When the Amway Center hosted its first Orlando Magic home game on 10-10-10, it was a watershed moment for the City of Orlando, the Orlando Magic, and the technology partners that helped create the most technologically advanced arena in North America. On March 2, SVG gave nearly 100 professionals in the IT, video, and sports industry a closer look at the state-of-the -art Amway Center as part of its Venue Tour Series.

The event featured panelists from the Orlando Magic, title sponsor Harris Corp., technology sponsors Crown Castle and Ross Video, as well as Thompson Ross & Associates, Meyer Sound, and WJHW. Keynote speaker Charlie Freeman, EVP of business development for the Orlando Magic, noted that the Amway Center was a project more than a decade in the making.

“We started back in 1999 and went through a bumpy road in the 9/11 days,” Freeman said. “We started back up in 2004, and we got a successful approval in 2007 as a joint venture with the city, county, and ourselves.
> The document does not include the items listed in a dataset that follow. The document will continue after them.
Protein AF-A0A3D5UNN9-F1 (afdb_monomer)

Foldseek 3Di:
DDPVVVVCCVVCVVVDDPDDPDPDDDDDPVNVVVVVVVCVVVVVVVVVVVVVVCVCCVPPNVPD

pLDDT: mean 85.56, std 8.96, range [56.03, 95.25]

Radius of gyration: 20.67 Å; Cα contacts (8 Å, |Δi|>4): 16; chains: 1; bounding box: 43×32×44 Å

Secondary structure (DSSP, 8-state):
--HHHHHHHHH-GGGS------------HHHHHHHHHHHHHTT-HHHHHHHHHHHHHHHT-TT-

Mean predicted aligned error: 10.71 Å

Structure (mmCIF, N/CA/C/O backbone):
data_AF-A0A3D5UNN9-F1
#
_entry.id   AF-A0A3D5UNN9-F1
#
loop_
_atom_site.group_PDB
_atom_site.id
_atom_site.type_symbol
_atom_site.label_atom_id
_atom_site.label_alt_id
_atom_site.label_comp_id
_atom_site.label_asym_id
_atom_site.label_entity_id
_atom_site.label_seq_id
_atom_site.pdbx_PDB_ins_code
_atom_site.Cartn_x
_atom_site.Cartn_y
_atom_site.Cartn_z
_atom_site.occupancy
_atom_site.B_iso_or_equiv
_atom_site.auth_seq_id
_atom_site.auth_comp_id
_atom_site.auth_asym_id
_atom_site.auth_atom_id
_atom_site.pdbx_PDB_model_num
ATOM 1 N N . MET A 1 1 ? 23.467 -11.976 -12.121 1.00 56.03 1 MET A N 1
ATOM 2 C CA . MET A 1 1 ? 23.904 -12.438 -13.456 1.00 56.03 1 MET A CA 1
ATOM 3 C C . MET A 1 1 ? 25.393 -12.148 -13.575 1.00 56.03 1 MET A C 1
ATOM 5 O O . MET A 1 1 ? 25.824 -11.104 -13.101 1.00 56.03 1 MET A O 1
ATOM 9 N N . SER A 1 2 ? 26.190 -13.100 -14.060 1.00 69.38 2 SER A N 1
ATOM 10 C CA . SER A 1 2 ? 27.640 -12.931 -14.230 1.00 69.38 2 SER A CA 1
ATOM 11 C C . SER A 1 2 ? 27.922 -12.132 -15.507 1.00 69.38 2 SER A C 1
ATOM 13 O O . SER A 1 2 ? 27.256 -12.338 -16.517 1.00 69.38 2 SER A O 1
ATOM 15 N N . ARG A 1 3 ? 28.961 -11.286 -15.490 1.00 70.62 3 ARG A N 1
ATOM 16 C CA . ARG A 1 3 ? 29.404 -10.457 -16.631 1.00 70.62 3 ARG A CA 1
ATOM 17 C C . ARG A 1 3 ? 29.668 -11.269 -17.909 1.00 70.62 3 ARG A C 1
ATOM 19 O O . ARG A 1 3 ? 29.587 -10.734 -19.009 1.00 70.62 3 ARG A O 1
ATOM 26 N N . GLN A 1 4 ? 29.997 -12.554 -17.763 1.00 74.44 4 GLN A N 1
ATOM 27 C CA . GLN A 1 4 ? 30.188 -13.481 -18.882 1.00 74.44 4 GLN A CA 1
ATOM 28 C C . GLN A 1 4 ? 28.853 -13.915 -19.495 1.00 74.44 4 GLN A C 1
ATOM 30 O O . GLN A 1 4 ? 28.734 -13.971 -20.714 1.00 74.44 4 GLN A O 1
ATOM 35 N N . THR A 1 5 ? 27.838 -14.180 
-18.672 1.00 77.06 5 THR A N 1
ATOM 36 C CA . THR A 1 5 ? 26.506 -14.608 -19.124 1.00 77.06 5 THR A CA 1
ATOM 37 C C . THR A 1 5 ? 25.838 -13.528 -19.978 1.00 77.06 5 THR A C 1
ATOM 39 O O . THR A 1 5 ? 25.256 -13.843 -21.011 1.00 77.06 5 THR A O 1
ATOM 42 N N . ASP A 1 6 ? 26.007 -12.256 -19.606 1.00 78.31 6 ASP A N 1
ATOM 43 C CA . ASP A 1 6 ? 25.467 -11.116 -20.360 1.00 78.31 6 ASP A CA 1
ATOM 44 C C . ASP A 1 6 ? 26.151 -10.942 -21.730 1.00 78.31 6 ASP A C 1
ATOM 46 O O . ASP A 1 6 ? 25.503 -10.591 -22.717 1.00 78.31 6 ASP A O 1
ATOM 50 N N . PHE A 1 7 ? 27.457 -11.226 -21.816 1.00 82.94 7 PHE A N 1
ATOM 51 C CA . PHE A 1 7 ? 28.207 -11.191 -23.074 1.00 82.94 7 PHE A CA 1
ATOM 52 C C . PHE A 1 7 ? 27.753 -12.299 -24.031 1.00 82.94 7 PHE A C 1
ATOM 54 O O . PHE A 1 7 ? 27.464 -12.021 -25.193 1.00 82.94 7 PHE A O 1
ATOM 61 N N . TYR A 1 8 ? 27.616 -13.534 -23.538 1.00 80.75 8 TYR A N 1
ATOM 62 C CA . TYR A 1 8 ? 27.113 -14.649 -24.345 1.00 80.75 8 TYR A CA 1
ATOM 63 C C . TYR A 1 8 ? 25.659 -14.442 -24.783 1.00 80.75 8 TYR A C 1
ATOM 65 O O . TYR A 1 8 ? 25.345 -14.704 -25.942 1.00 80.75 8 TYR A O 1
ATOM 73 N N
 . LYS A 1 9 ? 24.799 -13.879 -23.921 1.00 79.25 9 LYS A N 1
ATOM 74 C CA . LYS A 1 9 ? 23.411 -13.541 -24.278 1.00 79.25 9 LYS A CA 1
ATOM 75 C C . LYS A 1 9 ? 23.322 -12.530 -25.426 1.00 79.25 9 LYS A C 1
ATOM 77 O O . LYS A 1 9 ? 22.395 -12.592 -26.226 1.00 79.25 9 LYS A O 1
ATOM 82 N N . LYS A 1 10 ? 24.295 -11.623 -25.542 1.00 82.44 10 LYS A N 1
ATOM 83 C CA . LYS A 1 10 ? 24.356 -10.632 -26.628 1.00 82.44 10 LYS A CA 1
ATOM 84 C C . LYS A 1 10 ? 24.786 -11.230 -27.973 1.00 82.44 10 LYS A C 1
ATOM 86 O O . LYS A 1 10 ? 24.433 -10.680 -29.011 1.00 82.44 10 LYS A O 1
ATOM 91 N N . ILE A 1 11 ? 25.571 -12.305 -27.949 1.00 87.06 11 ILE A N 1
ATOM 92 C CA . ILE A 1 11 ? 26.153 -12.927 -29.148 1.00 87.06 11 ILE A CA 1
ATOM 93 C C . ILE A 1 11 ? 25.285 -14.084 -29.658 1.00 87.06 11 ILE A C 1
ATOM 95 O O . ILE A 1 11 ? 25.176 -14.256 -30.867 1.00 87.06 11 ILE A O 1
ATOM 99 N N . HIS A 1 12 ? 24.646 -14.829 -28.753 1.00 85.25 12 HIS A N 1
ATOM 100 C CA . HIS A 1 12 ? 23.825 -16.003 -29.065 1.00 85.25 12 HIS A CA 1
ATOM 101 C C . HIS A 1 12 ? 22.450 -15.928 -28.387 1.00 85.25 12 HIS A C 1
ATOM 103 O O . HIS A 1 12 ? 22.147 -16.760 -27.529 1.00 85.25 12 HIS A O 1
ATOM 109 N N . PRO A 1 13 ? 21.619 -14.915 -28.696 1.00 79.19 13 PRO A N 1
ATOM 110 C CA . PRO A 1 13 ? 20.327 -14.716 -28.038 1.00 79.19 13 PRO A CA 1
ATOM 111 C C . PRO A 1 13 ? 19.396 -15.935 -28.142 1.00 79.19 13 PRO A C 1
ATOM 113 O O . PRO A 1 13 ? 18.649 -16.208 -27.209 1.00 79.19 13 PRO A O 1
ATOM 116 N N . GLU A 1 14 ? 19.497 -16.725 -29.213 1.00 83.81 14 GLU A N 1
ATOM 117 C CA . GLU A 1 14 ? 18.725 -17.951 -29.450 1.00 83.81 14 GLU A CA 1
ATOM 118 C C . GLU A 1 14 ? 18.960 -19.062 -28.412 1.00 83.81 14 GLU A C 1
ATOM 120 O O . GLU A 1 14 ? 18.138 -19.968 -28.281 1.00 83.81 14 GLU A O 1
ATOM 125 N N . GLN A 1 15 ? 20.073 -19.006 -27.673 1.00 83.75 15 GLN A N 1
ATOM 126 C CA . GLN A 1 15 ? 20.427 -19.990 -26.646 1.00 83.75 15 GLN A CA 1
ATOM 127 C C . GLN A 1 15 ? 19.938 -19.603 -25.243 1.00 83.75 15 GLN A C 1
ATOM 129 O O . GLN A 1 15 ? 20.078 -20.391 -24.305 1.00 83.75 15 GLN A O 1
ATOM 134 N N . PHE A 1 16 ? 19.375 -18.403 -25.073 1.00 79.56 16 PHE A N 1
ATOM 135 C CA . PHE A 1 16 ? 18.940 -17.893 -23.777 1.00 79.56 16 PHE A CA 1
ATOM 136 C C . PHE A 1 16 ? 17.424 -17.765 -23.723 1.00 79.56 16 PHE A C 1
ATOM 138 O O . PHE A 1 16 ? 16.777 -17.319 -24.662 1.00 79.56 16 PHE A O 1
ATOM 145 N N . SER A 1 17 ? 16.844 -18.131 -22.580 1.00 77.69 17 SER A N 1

“It was a great partnership with the city, a lot of collaboration,” Freeman added. “The city is the owner and operator of this facility. We are just a tenant. We wanted to control a lot of the front-of-house operation, so we control the box office and the premium-level operation. And it was incredibly important that we oversaw the technology.”

The Amway Center has more than 1,100 screens of HD content via their IT network and a cutting-edge digital signage network. The Daktronics center-hung video board is the largest scoreboard in both the NBA and NHL, weighing in at 88,000 lbs. It has four primary HD LED video displays, plus eight auxiliary video/scoring/statistics displays and two LED ring displays. All of the center-hung digital displays have high-resolution 6-mm surface-mount LED pixel technology, so large images can be spread across multiple screens without distortion or loss of resolution.
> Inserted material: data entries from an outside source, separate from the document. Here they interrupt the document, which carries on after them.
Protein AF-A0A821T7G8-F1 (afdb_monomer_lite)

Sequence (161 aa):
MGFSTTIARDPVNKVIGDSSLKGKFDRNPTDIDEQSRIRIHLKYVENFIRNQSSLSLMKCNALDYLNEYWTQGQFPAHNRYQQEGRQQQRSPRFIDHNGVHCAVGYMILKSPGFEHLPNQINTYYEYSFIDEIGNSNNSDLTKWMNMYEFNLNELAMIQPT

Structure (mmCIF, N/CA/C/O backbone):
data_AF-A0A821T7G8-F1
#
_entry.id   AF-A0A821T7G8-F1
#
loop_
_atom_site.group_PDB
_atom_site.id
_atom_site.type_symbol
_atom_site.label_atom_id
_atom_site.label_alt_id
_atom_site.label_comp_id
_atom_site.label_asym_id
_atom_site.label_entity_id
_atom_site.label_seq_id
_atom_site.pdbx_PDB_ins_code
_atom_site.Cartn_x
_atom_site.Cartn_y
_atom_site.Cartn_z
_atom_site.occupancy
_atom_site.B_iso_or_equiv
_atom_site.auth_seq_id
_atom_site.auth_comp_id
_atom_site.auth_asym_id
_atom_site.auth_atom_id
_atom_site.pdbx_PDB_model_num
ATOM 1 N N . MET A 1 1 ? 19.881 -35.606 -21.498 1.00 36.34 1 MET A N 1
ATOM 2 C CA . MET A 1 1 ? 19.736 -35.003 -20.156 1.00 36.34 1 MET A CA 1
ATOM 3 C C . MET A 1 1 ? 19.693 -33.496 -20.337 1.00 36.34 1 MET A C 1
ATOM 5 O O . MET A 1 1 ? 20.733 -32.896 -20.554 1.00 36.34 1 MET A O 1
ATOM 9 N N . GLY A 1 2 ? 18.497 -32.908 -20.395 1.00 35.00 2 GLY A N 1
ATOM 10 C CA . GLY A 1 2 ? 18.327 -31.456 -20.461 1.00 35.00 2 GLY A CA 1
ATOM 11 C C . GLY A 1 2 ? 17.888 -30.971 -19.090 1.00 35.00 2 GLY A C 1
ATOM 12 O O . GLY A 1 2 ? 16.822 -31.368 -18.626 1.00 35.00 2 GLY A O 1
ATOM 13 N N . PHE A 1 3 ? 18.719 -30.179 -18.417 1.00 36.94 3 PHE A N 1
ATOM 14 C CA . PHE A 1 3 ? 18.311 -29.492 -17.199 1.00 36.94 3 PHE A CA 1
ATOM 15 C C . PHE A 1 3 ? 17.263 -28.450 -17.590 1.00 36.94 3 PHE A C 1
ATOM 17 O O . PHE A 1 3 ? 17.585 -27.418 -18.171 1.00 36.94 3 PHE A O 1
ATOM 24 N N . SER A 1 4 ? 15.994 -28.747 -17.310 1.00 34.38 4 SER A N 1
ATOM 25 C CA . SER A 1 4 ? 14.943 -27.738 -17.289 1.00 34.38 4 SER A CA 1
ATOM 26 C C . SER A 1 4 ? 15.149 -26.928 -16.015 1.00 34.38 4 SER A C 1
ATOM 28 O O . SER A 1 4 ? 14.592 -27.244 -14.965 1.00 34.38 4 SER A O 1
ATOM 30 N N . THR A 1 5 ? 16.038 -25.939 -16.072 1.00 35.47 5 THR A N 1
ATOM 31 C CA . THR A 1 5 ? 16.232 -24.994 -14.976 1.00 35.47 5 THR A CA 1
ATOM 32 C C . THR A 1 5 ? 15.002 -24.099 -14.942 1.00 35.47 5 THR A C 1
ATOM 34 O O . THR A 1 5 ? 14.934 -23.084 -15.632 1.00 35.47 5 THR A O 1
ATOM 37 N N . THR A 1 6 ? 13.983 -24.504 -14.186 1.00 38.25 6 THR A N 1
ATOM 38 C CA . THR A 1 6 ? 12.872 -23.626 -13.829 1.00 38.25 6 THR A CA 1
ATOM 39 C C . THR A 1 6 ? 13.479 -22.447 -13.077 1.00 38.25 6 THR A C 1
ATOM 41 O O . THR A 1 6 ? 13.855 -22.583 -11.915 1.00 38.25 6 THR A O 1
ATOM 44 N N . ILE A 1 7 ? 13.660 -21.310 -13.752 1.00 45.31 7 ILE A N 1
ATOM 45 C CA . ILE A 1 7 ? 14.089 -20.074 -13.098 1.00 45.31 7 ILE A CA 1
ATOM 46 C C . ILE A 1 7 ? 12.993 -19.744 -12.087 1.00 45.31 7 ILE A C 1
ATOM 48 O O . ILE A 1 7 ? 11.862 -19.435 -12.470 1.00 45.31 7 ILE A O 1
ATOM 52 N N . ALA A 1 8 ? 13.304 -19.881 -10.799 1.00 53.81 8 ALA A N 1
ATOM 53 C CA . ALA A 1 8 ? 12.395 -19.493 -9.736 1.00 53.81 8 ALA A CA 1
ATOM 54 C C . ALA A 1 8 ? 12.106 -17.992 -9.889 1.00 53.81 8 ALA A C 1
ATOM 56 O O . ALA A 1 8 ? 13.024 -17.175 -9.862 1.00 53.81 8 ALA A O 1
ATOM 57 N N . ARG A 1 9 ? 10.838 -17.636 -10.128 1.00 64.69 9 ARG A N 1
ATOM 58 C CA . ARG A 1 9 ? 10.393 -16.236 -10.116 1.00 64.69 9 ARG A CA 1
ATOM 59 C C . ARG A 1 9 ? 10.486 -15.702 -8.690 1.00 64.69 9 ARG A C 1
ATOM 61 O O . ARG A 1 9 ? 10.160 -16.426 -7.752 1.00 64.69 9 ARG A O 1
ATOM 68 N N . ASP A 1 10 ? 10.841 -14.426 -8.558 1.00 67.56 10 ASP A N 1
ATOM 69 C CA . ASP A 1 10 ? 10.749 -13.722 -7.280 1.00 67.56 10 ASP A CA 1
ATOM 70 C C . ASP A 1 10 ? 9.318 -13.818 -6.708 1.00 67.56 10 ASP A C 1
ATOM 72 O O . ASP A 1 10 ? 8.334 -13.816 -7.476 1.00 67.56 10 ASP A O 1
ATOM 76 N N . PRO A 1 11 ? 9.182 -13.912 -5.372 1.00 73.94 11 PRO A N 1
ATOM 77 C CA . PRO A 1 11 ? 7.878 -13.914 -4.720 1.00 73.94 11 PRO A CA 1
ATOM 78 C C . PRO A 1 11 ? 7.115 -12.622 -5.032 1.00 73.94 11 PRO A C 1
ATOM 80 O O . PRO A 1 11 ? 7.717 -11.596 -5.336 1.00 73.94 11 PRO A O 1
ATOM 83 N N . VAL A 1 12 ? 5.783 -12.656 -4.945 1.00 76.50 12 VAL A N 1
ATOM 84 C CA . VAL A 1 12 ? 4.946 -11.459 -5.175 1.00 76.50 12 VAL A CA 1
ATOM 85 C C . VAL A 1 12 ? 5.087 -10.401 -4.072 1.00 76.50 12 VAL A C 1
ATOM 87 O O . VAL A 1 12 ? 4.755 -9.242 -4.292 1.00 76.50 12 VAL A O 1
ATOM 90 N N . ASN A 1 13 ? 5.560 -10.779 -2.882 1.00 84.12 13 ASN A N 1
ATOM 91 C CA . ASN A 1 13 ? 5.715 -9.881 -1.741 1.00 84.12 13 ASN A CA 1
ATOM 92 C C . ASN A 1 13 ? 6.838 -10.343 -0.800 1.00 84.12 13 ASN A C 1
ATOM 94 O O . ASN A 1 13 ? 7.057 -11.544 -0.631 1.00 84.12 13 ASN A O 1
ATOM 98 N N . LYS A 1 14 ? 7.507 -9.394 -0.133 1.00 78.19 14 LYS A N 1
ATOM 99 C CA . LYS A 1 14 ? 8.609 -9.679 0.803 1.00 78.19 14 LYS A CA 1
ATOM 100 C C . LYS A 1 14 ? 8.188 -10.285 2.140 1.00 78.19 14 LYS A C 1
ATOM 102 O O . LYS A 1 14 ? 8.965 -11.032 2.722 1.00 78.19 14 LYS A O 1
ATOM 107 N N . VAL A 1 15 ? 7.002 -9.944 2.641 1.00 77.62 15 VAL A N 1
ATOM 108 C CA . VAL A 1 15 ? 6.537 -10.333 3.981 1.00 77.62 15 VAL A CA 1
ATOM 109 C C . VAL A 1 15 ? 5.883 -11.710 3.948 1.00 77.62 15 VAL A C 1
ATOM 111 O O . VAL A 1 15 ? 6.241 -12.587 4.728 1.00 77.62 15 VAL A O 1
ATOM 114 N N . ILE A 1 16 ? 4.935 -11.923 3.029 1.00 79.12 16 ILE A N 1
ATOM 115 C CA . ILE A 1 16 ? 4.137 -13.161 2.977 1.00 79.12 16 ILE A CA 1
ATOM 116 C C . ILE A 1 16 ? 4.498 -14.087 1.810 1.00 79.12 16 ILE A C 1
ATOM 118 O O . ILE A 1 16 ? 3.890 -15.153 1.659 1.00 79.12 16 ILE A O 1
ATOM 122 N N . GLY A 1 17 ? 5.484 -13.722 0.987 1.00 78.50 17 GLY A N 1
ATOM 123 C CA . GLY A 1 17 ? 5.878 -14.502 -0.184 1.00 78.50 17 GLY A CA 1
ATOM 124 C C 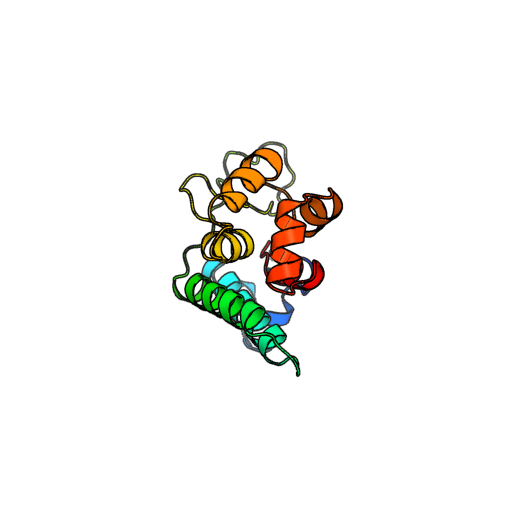. GLY A 1 17 ? 4.703 -14.726 -1.144 1.00 78.50 17 GLY A C 1
ATOM 125 O O . GLY A 1 17 ? 3.835 -13.872 -1.299 1.00 78.50 17 GLY A O 1
ATOM 126 N N . ASP A 1 18 ? 4.622 -15.925 -1.726 1.00 76.75 18 ASP A N 1
ATOM 127 C CA . ASP A 1 18 ? 3.490 -16.363 -2.561 1.00 76.75 18 ASP A CA 1
ATOM 128 C C . ASP A 1 18 ? 2.355 -17.033 -1.760 1.00 76.75 18 ASP A C 1
ATOM 130 O O . ASP A 1 18 ? 1.559 -17.795 -2.314 1.00 76.75 18 ASP A O 1
ATOM 134 N N . SER A 1 19 ? 2.253 -16.799 -0.445 1.00 76.44 19 SER A N 1
ATOM 135 C CA . SER A 1 19 ? 1.204 -17.430 0.380 1.00 76.44 19 SER A CA 1
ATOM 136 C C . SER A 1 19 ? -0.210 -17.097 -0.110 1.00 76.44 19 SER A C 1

“I’m not sure that anything that we have here was available when we started the project,” said Chris Williams, VP of WJHW.
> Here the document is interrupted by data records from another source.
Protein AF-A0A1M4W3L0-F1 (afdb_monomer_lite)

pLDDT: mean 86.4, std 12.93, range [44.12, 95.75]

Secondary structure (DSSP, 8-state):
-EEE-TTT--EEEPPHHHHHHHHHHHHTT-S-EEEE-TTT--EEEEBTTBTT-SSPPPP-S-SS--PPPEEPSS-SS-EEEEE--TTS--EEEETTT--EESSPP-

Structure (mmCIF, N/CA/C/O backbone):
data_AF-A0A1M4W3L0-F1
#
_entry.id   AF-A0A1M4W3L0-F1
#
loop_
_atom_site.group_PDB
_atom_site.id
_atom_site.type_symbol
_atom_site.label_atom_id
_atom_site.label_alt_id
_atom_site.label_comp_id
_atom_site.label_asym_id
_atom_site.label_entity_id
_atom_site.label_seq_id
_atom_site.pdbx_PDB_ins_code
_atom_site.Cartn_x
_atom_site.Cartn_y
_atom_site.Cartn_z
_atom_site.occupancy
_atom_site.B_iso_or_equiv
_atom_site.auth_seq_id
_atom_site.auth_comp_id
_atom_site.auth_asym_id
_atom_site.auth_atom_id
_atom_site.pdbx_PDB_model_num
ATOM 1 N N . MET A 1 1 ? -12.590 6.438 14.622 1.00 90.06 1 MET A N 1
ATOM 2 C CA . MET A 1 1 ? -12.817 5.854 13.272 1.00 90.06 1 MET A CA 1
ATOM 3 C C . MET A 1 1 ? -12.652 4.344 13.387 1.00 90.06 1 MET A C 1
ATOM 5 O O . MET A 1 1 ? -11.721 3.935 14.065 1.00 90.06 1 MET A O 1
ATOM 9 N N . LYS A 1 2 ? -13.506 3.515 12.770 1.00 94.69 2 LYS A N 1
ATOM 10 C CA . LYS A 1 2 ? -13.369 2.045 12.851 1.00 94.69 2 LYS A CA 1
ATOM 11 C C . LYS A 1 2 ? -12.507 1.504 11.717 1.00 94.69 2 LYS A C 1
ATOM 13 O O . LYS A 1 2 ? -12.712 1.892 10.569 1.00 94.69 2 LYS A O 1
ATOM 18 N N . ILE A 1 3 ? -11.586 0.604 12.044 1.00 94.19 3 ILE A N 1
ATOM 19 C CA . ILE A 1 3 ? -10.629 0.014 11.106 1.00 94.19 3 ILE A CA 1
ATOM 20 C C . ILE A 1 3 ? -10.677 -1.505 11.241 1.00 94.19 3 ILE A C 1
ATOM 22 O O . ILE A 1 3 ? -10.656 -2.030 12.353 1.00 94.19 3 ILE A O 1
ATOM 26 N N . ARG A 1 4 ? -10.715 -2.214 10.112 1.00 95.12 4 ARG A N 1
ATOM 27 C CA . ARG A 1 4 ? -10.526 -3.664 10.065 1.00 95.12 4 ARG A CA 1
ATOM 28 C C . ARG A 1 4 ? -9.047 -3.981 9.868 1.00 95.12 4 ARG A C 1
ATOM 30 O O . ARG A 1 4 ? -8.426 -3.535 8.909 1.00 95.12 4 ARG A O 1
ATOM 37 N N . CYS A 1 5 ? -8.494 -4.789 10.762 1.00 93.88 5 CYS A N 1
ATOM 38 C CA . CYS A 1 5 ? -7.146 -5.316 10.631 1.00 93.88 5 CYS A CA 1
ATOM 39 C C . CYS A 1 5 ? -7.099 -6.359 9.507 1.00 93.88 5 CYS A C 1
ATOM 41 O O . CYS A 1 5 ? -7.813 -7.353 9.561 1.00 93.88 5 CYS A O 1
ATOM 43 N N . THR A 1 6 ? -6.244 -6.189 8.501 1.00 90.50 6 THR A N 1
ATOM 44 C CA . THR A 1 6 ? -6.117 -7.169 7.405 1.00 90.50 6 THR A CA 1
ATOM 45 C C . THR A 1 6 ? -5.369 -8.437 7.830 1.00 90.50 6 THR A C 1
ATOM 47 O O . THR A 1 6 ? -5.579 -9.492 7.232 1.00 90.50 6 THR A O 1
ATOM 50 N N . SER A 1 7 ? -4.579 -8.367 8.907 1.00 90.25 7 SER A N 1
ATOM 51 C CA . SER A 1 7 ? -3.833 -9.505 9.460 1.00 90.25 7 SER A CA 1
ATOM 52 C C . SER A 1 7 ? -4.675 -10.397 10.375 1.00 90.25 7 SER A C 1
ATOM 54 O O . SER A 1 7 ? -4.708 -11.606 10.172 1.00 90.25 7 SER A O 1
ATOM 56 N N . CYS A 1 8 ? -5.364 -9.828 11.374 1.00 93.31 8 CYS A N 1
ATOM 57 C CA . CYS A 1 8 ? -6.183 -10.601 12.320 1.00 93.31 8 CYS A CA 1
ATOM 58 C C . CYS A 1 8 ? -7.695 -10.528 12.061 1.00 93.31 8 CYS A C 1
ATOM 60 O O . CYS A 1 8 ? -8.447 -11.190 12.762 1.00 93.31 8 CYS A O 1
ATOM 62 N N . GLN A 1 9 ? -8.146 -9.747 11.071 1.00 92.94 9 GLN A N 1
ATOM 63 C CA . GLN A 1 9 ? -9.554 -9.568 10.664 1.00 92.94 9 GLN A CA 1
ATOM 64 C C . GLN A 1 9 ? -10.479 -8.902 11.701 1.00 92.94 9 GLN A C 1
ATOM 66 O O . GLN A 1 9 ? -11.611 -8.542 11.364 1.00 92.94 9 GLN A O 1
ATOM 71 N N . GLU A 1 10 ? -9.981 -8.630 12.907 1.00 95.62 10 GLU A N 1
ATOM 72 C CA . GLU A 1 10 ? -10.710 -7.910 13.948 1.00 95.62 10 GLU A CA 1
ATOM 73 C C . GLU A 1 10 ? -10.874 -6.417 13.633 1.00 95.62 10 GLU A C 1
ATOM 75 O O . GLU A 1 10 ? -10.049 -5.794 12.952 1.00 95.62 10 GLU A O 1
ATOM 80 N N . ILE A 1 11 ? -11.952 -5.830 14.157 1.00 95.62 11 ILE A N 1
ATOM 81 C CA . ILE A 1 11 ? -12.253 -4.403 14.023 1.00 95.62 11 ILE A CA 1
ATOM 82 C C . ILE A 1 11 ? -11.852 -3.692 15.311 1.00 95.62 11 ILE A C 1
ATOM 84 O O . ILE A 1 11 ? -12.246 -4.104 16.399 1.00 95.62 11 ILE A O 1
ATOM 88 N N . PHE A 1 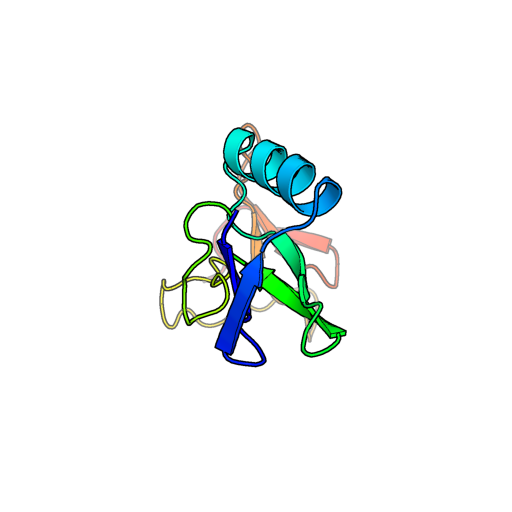12 ? -11.115 -2.594 15.181 1.00 95.00 12 PHE A N 1
ATOM 89 C CA . PHE A 1 12 ? -10.723 -1.751 16.304 1.00 95.00 12 PHE A CA 1
ATOM 90 C C . PHE A 1 12 ? -11.008 -0.276 16.021 1.00 95.00 12 PHE A C 1
ATOM 92 O O . PHE A 1 12 ? -11.163 0.147 14.870 1.00 95.00 12 PHE A O 1
ATOM 99 N N . ASP A 1 13 ? -11.087 0.511 17.090 1.00 95.69 13 ASP A N 1
ATOM 100 C CA . ASP A 1 13 ? -11.200 1.960 17.006 1.00 95.69 13 ASP A CA 1
ATOM 101 C C . ASP A 1 13 ? -9.811 2.596 16.913 1.00 95.69 13 ASP A C 1
ATOM 103 O O . ASP A 1 13 ? -8.919 2.321 17.719 1.00 95.69 13 ASP A O 1
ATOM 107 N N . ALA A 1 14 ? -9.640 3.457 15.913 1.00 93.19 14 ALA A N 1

One of the issues that arose during construction was whether the Orlando Magic or the City of Orlando would control the IPTV network.

“Both parties thought it was their network to manage,” said Ward Ross, principal at Thompson Ross & Associates. “That’s where the third-party neutral managing company came in. Harris can do both the IT and networking sides as well as the broadcast, control, and the television.”

With smartphone technology becoming such an important part of the fan experience, Amway Center’s developers resolved the issue of who owned the wireless rights to the building by tapping Crown Castle to install, manage, and maintain the systems for AT&T, T-Mobile, and, later this year, Metro PCS and Verizon.

The investment in creating such a technologically advanced arena is already starting to pay off. In addition to Orlando Magic games, the Amway Center has already booked concerts with big-name stars like Lady Gaga, Usher, and Taylor Swift, and the venue will also host the 2012 NBA All-Star Game.

“The All-Star game is more than just an All-Star game; it’s an All-Star weekend,” said Freeman. “It provides over $100 million worth of economic impact.”